One hundred years since scientific management it is still unclear how to predict who will be an effective CEO but cheap input energy certainly does not hurt. The industrial revolution and our modern society run on cheap and (for now) abundant energy. No one is perplexed by the riches of the oil producing countries and how they are able to continue making money. Why are we so in awe of CEO ability? They have been working with a stacked deck since the 1970s.

https://ourworldindata.org/ Our World in Data While some fly high others are scrounging to make ends meet. In a nation that stacks up impressively on GDP, GDP per capita, regional/state resources, as well as having standalone companies that would crack the top 100 highest world economies we have a lower half of the population struggling to make ends meet (http://www.businessinsider.com/cfpb-survey-americans-struggling-monthly-bills-2017-9) . Do we believe a sort of hunger games is the way of creating the next big industry? How is crushing one another helpful for society at large, those millions of faceless suffering people/parents/children/poor. This artificial survival of the fittest is hogwash. The ones who make it far too often overemphasize their hard work while overlooking the half of the “competition“ which never had a shot. This other half do not share anywhere near the connections and legacies afforded those on the tip of the iceberg. A floating block of ice is a good metaphor for this society, the vast majority of the slab underwater and out of sight.

Survival of the fittest, pfff. People get hung up on the phrase, the individual words, without digging into the concept to understand its real meaning, too often jumping to the conclusion that survival of the fittest means the strongest will prevail, further confusing the point by bringing along their own idea of what “strongest” means. Selection is based on the environment and is done according to which species, company, what have you, best fits the environment, the one that is most successful at navigating and acquiring resources for the least amount of (relative) energy.

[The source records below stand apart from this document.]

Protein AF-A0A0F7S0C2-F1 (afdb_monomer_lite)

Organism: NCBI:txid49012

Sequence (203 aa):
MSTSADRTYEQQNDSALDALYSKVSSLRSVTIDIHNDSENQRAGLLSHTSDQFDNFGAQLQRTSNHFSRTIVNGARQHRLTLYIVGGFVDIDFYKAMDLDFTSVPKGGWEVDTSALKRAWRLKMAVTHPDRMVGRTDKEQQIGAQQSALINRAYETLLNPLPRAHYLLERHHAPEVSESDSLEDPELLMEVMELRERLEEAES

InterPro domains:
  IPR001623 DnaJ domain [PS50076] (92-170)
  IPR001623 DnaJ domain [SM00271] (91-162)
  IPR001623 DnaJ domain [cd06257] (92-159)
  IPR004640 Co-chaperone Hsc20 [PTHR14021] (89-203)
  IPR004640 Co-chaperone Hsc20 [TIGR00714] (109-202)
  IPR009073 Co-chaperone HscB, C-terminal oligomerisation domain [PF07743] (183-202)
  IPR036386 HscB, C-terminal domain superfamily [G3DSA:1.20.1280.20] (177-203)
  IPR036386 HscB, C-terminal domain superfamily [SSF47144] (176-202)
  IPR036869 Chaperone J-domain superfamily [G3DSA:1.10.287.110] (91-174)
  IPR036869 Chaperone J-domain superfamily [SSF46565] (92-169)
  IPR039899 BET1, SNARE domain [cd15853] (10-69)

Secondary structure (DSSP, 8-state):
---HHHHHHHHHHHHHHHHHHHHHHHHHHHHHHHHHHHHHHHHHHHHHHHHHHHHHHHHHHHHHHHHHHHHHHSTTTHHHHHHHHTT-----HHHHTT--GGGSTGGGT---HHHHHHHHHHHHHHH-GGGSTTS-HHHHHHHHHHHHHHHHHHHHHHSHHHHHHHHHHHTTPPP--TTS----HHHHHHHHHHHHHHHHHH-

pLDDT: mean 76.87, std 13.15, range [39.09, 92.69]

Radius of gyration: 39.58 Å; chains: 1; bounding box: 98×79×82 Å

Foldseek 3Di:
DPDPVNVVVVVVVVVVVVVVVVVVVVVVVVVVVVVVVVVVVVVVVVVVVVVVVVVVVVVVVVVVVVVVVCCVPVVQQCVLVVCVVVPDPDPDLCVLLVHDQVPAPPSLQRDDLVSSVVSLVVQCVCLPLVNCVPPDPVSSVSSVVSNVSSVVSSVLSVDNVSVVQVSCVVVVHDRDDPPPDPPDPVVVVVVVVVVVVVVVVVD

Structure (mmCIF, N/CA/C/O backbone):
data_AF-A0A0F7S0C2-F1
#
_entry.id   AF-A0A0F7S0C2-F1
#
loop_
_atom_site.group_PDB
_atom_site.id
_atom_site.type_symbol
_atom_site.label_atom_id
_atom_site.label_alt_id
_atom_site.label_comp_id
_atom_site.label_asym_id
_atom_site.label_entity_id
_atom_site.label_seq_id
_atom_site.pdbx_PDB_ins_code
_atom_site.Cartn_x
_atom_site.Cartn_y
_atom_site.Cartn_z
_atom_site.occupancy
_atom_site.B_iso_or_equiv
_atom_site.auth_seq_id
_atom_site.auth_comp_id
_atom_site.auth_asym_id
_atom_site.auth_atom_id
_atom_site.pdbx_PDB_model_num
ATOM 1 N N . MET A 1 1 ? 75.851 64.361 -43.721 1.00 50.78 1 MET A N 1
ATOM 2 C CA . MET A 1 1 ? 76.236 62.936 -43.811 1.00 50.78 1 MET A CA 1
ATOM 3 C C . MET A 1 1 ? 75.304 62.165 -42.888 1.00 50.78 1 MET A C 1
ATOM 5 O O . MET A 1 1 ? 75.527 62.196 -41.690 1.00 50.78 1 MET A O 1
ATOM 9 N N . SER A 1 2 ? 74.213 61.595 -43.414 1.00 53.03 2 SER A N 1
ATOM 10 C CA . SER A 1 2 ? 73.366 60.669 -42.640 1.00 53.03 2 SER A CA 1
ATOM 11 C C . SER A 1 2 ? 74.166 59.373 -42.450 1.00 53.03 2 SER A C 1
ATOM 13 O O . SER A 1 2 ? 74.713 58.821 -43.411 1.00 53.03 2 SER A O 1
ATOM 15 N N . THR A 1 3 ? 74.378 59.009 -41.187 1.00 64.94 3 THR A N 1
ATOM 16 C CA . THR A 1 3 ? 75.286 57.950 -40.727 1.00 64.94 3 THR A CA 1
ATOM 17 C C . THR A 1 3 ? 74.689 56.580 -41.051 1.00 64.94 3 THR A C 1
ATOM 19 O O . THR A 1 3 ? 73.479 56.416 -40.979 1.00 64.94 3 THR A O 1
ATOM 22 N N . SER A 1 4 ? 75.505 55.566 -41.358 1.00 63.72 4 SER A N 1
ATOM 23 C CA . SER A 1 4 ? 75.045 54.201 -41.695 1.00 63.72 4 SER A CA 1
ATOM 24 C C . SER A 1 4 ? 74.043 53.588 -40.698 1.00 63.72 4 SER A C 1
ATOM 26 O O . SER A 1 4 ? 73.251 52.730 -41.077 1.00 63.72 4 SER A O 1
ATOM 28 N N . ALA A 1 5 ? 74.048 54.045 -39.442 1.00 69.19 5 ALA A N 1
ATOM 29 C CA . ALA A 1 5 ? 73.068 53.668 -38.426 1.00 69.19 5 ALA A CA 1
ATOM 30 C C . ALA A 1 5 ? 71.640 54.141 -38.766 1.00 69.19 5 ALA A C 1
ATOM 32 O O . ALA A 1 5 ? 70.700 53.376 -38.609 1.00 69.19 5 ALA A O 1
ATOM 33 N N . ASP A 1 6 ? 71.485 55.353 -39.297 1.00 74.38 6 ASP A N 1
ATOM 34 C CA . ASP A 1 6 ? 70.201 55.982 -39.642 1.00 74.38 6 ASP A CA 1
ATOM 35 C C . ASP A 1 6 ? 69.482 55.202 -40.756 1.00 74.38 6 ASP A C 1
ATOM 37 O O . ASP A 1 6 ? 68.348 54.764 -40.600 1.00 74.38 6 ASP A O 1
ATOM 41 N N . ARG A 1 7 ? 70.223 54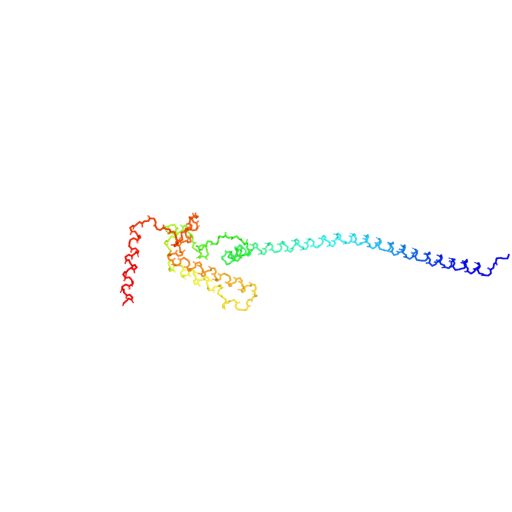.848 -41.815 1.00 73.75 7 ARG A N 1
ATOM 42 C CA . ARG A 1 7 ? 69.728 53.973 -42.894 1.00 73.75 7 ARG A CA 1
ATOM 43 C C . ARG A 1 7 ? 69.358 52.574 -42.409 1.00 73.75 7 ARG A C 1
ATOM 45 O O . ARG A 1 7 ? 68.476 51.941 -42.977 1.00 73.75 7 ARG A O 1
ATOM 52 N N . THR A 1 8 ? 70.049 52.076 -41.383 1.00 77.19 8 THR A N 1
ATOM 53 C CA . THR A 1 8 ? 69.744 50.764 -40.795 1.00 77.19 8 THR A CA 1
ATOM 54 C C . THR A 1 8 ? 68.426 50.819 -40.024 1.00 77.19 8 THR A C 1
ATOM 56 O O . THR A 1 8 ? 67.628 49.892 -40.133 1.00 77.19 8 THR A O 1
ATOM 59 N N . TYR A 1 9 ? 68.163 51.907 -39.293 1.00 75.81 9 TYR A N 1
ATOM 60 C CA . TYR A 1 9 ? 66.886 52.110 -38.608 1.00 75.81 9 TYR A CA 1
ATOM 61 C C . TYR A 1 9 ? 65.730 52.312 -39.588 1.00 75.81 9 TYR A C 1
ATOM 63 O O . TYR A 1 9 ? 64.676 51.715 -39.390 1.00 75.81 9 TYR A O 1
ATOM 71 N N . GLU A 1 10 ? 65.928 53.075 -40.666 1.00 78.81 10 GLU A N 1
ATOM 72 C CA . GLU A 1 10 ? 64.927 53.236 -41.731 1.00 78.81 10 GLU A CA 1
ATOM 73 C C . GLU A 1 10 ? 64.589 51.891 -42.392 1.00 78.81 10 GLU A C 1
ATOM 75 O O . GLU A 1 10 ? 63.422 51.518 -42.459 1.00 78.81 10 GLU A O 1
ATOM 80 N N . GLN A 1 11 ? 65.598 51.092 -42.762 1.00 82.56 11 GLN A N 1
ATOM 81 C CA . GLN A 1 11 ? 65.379 49.759 -43.343 1.00 82.56 11 GLN A CA 1
ATOM 82 C C . GLN A 1 11 ? 64.678 48.787 -42.386 1.00 82.56 11 GLN A C 1
ATOM 84 O O . GLN A 1 11 ? 63.840 47.985 -42.811 1.00 82.56 11 GLN A O 1
ATOM 89 N N . GLN A 1 12 ? 65.014 48.833 -41.093 1.00 83.38 12 GLN A N 1
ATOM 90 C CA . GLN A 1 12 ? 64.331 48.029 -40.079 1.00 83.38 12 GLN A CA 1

In that sense, a government backed cartel that is run by a dictator‘s cousin is the most fit, and most likely to survive in a banana republic. This company need not have the smartest, hardest working, or most loyal employees. Usually retaining the favor of the dictator is sufficient to ensure success and propagation. The environment determines in large part the participants, their actions, and further development. It is not a linear process, each species impedes on others, and in turn influence the environment.

“In both cultures, wealth is no longer a means to get by. It becomes directly tied to personal worth. A young suburbanite with every advantage—the prep school education, the exhaustive coaching for college admissions tests, the overseas semester in Paris or Shanghai—still flatters himself that it is his skill, hard work, and prodigious problem-solving abilities that have lifted him into a world of privilege. Money vindicates all doubts. And the rest of his circle plays along, forming a mutual admiration society. They’re eager to convince us all that Darwinism is at work, when it looks very much to the outside like a combination of gaming a system and dumb luck. (Weapons of Math Destruction, 47)”

When the cream continue to skim off the top by positioning themselves and stacking the system to benefit their efforts they are technically right in claiming best fit but we should hardly grant them what they are really stating, that they are on top because they are smarter, harder working, and in some sense most deserving of the spoils. These “winners” had no hand in forming the environment they were born into, the advantages they accidentally stumbled on, or the good fortune that saw them achieve their station. Lastly, any reasonable person can see, stacked deck or not, there are almost always more qualified candidates then positions available, United States sitting president notwithstanding.

By looking at the environment we can get an idea as to what might be a good fit. With stagnant wages for the majority of workers and success/survival categorized as rising to the top 20th percentile, to pick an arbitrary measure, we can safely say that under the current conditions hard word is necessary but nowhere near sufficient to paying bills, saving money, and getting ahead.